California Housing Dataset
Modifying California Housing Dataset
We are using the California Housing Dataset to create a real data example dataset for NannyML. There are three steps needed for this process:
Enriching the data
Training a Machine Learning Model
Meeting NannyML Data Requirements
To find out what requirements NannyML has for datasets, check out Data Requirements.
We need to start by loading the dataset.
>>> # Import required libraries
>>> import pandas as pd
>>> import numpy as np
>>> import datetime as dt
>>> from sklearn.datasets import fetch_california_housing
>>> from sklearn.ensemble import RandomForestClassifier
>>> from sklearn.metrics import roc_auc_score
>>> cali = fetch_california_housing(as_frame=True)
>>> df = pd.concat([cali.data, cali.target], axis=1)
>>> df.head(2)
MedInc |
HouseAge |
AveRooms |
AveBedrms |
Population |
AveOccup |
Latitude |
Longitude |
MedHouseVal |
|
---|---|---|---|---|---|---|---|---|---|
0 |
8.3252 |
41 |
6.98413 |
1.02381 |
322 |
2.55556 |
37.88 |
-122.23 |
4.526 |
1 |
8.3014 |
21 |
6.23814 |
0.97188 |
2401 |
2.10984 |
37.86 |
-122.22 |
3.585 |
Enriching the data
The things that need to be added to the dataset are:
A time dimension
Splitting the data into reference and analysis sets
A binary classification target
>>> # add artificial timestamp
>>> timestamps = [dt.datetime(2020,1,1) + dt.timedelta(hours=x/2) for x in df.index]
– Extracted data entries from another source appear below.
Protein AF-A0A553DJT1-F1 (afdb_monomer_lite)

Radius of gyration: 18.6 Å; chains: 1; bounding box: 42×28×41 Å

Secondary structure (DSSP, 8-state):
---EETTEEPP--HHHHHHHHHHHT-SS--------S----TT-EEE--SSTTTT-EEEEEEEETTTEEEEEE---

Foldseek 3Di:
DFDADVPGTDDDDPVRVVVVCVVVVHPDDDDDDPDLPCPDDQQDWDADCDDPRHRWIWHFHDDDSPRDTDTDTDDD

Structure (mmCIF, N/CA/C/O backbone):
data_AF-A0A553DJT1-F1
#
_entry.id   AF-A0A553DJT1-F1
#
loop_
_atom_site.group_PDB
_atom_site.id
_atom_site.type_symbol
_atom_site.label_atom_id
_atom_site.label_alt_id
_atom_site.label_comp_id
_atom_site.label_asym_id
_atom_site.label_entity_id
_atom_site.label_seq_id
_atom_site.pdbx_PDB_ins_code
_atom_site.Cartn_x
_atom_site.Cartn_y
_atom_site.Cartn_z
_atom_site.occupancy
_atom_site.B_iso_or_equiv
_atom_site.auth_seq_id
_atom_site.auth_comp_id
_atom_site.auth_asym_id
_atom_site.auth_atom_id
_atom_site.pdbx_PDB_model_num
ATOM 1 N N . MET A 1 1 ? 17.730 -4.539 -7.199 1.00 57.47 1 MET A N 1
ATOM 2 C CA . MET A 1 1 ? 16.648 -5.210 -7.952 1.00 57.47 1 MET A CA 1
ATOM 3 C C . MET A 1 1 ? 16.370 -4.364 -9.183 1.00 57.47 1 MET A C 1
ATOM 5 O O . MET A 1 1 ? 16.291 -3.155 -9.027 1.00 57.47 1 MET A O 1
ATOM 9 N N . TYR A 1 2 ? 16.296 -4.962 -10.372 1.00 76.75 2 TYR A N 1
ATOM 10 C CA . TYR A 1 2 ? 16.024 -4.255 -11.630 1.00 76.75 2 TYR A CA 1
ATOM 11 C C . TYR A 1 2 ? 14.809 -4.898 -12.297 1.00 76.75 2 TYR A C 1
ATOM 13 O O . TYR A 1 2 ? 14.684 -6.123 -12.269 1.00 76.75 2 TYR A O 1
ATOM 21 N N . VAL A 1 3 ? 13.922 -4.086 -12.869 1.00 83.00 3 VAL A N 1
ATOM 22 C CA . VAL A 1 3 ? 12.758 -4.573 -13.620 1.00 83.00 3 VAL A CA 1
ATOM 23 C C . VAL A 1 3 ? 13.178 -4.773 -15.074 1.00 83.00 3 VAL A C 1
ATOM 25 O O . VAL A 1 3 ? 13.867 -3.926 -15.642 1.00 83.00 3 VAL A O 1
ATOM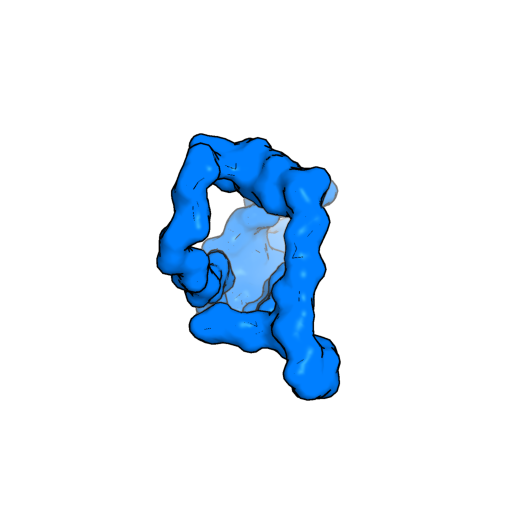 28 N N . ARG A 1 4 ? 12.800 -5.906 -15.669 1.00 90.19 4 ARG A N 1
ATOM 29 C CA . ARG A 1 4 ? 13.079 -6.231 -17.072 1.00 90.19 4 ARG A CA 1
ATOM 30 C C . ARG A 1 4 ? 11.844 -6.806 -17.747 1.00 90.19 4 ARG A C 1
ATOM 32 O O . ARG A 1 4 ? 11.080 -7.531 -17.107 1.00 90.19 4 ARG A O 1
ATOM 39 N N . PHE A 1 5 ? 11.707 -6.547 -19.037 1.00 87.81 5 PHE A N 1
ATOM 40 C CA . PHE A 1 5 ? 10.701 -7.157 -19.896 1.00 87.81 5 PHE A CA 1
ATOM 41 C C . PHE A 1 5 ? 11.426 -8.021 -20.930 1.00 87.81 5 PHE A C 1
ATOM 43 O O . PHE A 1 5 ? 12.093 -7.532 -21.837 1.00 87.81 5 PHE A O 1
ATOM 50 N N . GLY A 1 6 ? 11.367 -9.342 -20.739 1.00 89.38 6 GLY A N 1
ATOM 51 C CA . GLY A 1 6 ? 12.166 -10.286 -21.518 1.00 89.38 6 GLY A CA 1
ATOM 52 C C . GLY A 1 6 ? 13.664 -10.116 -21.252 1.00 89.38 6 GLY A C 1
ATOM 53 O O . GLY A 1 6 ? 14.137 -10.377 -20.14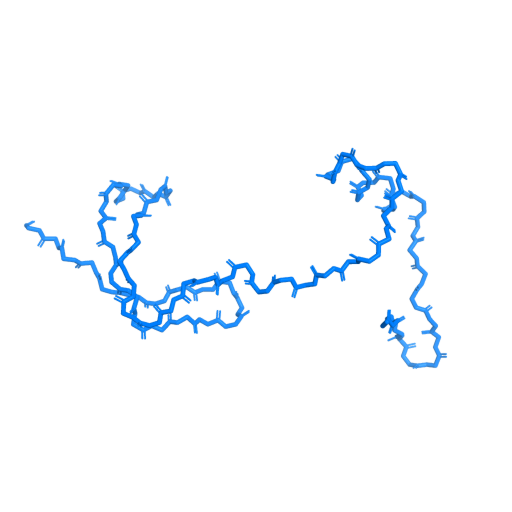2 1.00 89.38 6 GLY A O 1
ATOM 54 N N . MET A 1 7 ? 14.399 -9.702 -22.285 1.00 90.31 7 MET A N 1
ATOM 55 C CA . MET A 1 7 ? 15.853 -9.498 -22.237 1.00 90.31 7 MET A CA 1
ATOM 56 C C . MET A 1 7 ? 16.251 -8.028 -22.039 1.00 90.31 7 MET A C 1
ATOM 58 O O . MET A 1 7 ? 17.433 -7.751 -21.856 1.00 90.31 7 MET A O 1
ATOM 62 N N . GLU A 1 8 ? 15.291 -7.101 -22.041 1.00 92.00 8 GLU A N 1
ATOM 63 C CA . GLU A 1 8 ? 15.543 -5.660 -21.970 1.00 92.00 8 GLU A CA 1
ATOM 64 C C . GLU A 1 8 ? 15.174 -5.104 -20.594 1.00 92.00 8 GLU A C 1
ATOM 66 O O . GLU A 1 8 ? 14.183 -5.512 -19.981 1.00 92.00 8 GLU A O 1
ATOM 71 N N . TYR A 1 9 ? 15.984 -4.175 -20.087 1.00 90.06 9 TYR A N 1
ATOM 72 C CA . TYR A 1 9 ? 15.663 -3.465 -18.853 1.00 90.06 9 TYR A CA 1
ATOM 73 C C . TYR A 1 9 ? 14.513 -2.491 -19.089 1.00 90.06 9 TYR A C 1
ATOM 75 O O . TYR A 1 9 ? 14.426 -1.856 -20.135 1.00 90.06 9 TYR A O 1
ATOM 83 N N . ALA A 1 10 ? 13.633 -2.375 -18.098 1.00 88.12 10 ALA A N 1
ATOM 84 C CA . ALA A 1 10 ? 12.573 -1.386 -18.132 1.00 88.12 10 ALA A CA 1
ATOM 85 C C . ALA A 1 10 ? 13.179 0.020 -18.038 1.00 88.12 10 ALA A C 1
ATOM 87 O O . ALA A 1 10 ? 13.825 0.352 -17.042 1.00 88.12 10 ALA A O 1
ATOM 88 N N . GLU A 1 11 ? 12.945 0.840 -19.056 1.00 87.31 11 GLU A N 1
ATOM 89 C CA . GLU A 1 11 ? 13.231 2.270 -19.014 1.00 87.31 11 GLU A CA 1
ATOM 90 C C . GLU A 1 11 ? 11.984 3.033 -18.560 1.00 87.31 11 GLU A C 1
ATOM 92 O O . GLU A 1 11 ? 10.861 2.706 -18.942 1.00 87.31 11 GLU A O 1
ATOM 97 N N . ILE A 1 12 ? 12.187 4.042 -17.715 1.00 86.06 12 ILE A N 1
ATOM 98 C CA . ILE A 1 12 ? 11.125 4.914 -17.206 1.00 86.06 12 ILE A CA 1
ATOM 99 C C . ILE A 1 12 ? 11.306 6.280 -17.862 1.00 86.06 12 ILE A C 1
ATOM 101 O O . ILE A 1 12 ? 12.421 6.804 -17.905 1.00 86.06 12 ILE A O 1
ATOM 105 N N . SER A 1 13 ? 10.222 6.875 -18.357 1.00 90.00 13 SER A N 1
ATOM 106 C CA . SER A 1 13 ? 10.293 8.204 -18.963 1.00 90.00 13 SER A CA 1
ATOM 107 C C . SER A 1 13 ? 10.589 9.290 -17.921 1.00 90.00 13 SER A C 1
ATOM 109 O O . SER A 1 13 ? 10.172 9.207 -16.765 1.00 90.00 13 SER A O 1
ATOM 111 N N . GLU A 1 14 ? 11.221 10.388 -18.342 1.00 87.19 14 GLU A N 1
ATOM 112 C CA . GLU A 1 14 ? 11.442 11.563 -17.479 1.00 87.19 14 GLU A CA 1
ATOM 113 C C . GLU A 1 14 ? 10.140 12.100 -16.858 1.00 87.19 14 GLU A C 1
ATOM 115 O O . GLU A 1 14 ? 10.115 12.567 -15.720 1.00 87.19 14 GLU A O 1
ATOM 120 N N . GLN A 1 15 ? 9.017 12.002 -17.577 1.00 90.56 15 GLN A N 1
ATOM 121 C CA . GLN A 1 15 ? 7.712 12.418 -17.058 1.00 90.56 15 GLN A CA 1
ATOM 122 C C . GLN A 1 15 ? 7.272 11.568 -15.861 1.00 90.56 15 GLN A C 1
ATOM 124 O O . GLN A 1 15 ? 6.744 12.100 -14.882 1.00 90.56 15 GLN A O 1
ATOM 129 N N . GLU A 1 16 ? 7.480 10.255 -15.928 1.00 85.31 16 GLU A N 1
ATOM 130 C CA . GLU A 1 16 ? 7.167 9.327 -14.841 1.00 85.31 16 GLU A CA 1
ATOM 131 C C . GLU A 1 16 ? 8.129 9.511 -13.666 1.00 85.31 16 GLU A C 1
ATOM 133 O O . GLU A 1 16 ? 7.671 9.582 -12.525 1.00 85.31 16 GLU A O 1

>>> df['timestamp'] = timestamps
>>> # add periods/partitions
>>> train_beg = dt.datetime(2020,1,1)
>>> train_end = dt.datetime(2020,5,1)
>>> test_beg = dt.datetime(2020,5,1)
>>> test_end = dt.datetime(2020,9,1)
>>> df.loc[df['timestamp'].between(train_beg, train_end, inclusive='left'), 'partition'] = 'train'
>>> df.loc[df['timestamp'].between(test_beg, test_end, inclusive='left'), 'partition'] = 'test'
>>> df['partition'] = df['partition'].fillna('production')
>>> # create new classification target - house value higher than mean
>>> df_train = df[df['partition']=='train']
>>> df['clf_target'] = np.where(df['MedHouseVal'] > df_train['MedHouseVal'].median(), 1, 0)
>>> df = df.drop('MedHouseVal', axis=1)
>>> del df_train
Training a Machine Learning Model
>>> # fit classifier
>>> target = 'clf_target'
>>> meta = 'partition'
>>> features = ['MedInc', 'HouseAge', 'AveRooms', 'AveBedrms', 'Population', 'AveOccup', 'Latitude', 'Longitude']
>>> df_train = df[df['partition']=='train']
>>> clf = RandomForestClassifier(random_state=42)
>>> clf.fit(df_train[features], df_train[target])
>>> df['y_pred_proba'] = clf.predict_proba(df[features])[:,1]
>>> df['y_pred'] = df['y_pred_proba'].map(lambda p: int(p >= 0.8))
>>> # Check roc auc score
>>> for partition_name, partition_data in df.groupby('partition', sort=False):
... print(partition_name, roc_auc_score(partition_data[target], partition_data['y_pred_proba']))
train 1.0
test 0.8737681614409617
production 0.8224322932364313
Meeting NannyML Data Requirements
The data are now being split to satisfy NannyML format requirements.
>>> df_for_nanny = df[df['partition']!='train'].reset_index(drop=True)
>>> df_for_nanny['partition'] = df_for_nanny['partition'].map({'test':'reference', 'production':'analysis'})
>>> reference_df = df_for_nanny[df_for_nanny['partition']=='reference'].copy()
>>> analysis_df = df_for_nanny[df_for_nanny['partition']=='analysis'].copy()
>>> analysis_targets_df = analysis_df[['clf_target']].copy()
>>> analysis_df = analysis_df.drop('clf_target', axis=1)
>>> # dropping partition column that is now removed from requirements.
>>> reference_df.drop('partition', axis=1, inplace=True)
>>> analysis_df.drop('partition', axis=1, inplace=True)
The reference_df
dataframe represents the reference Data Period and the analysis_df
dataframe represents the analysis period. The analysis_targets_df
dataframe contains the targets
for the analysis period, which is provided separately.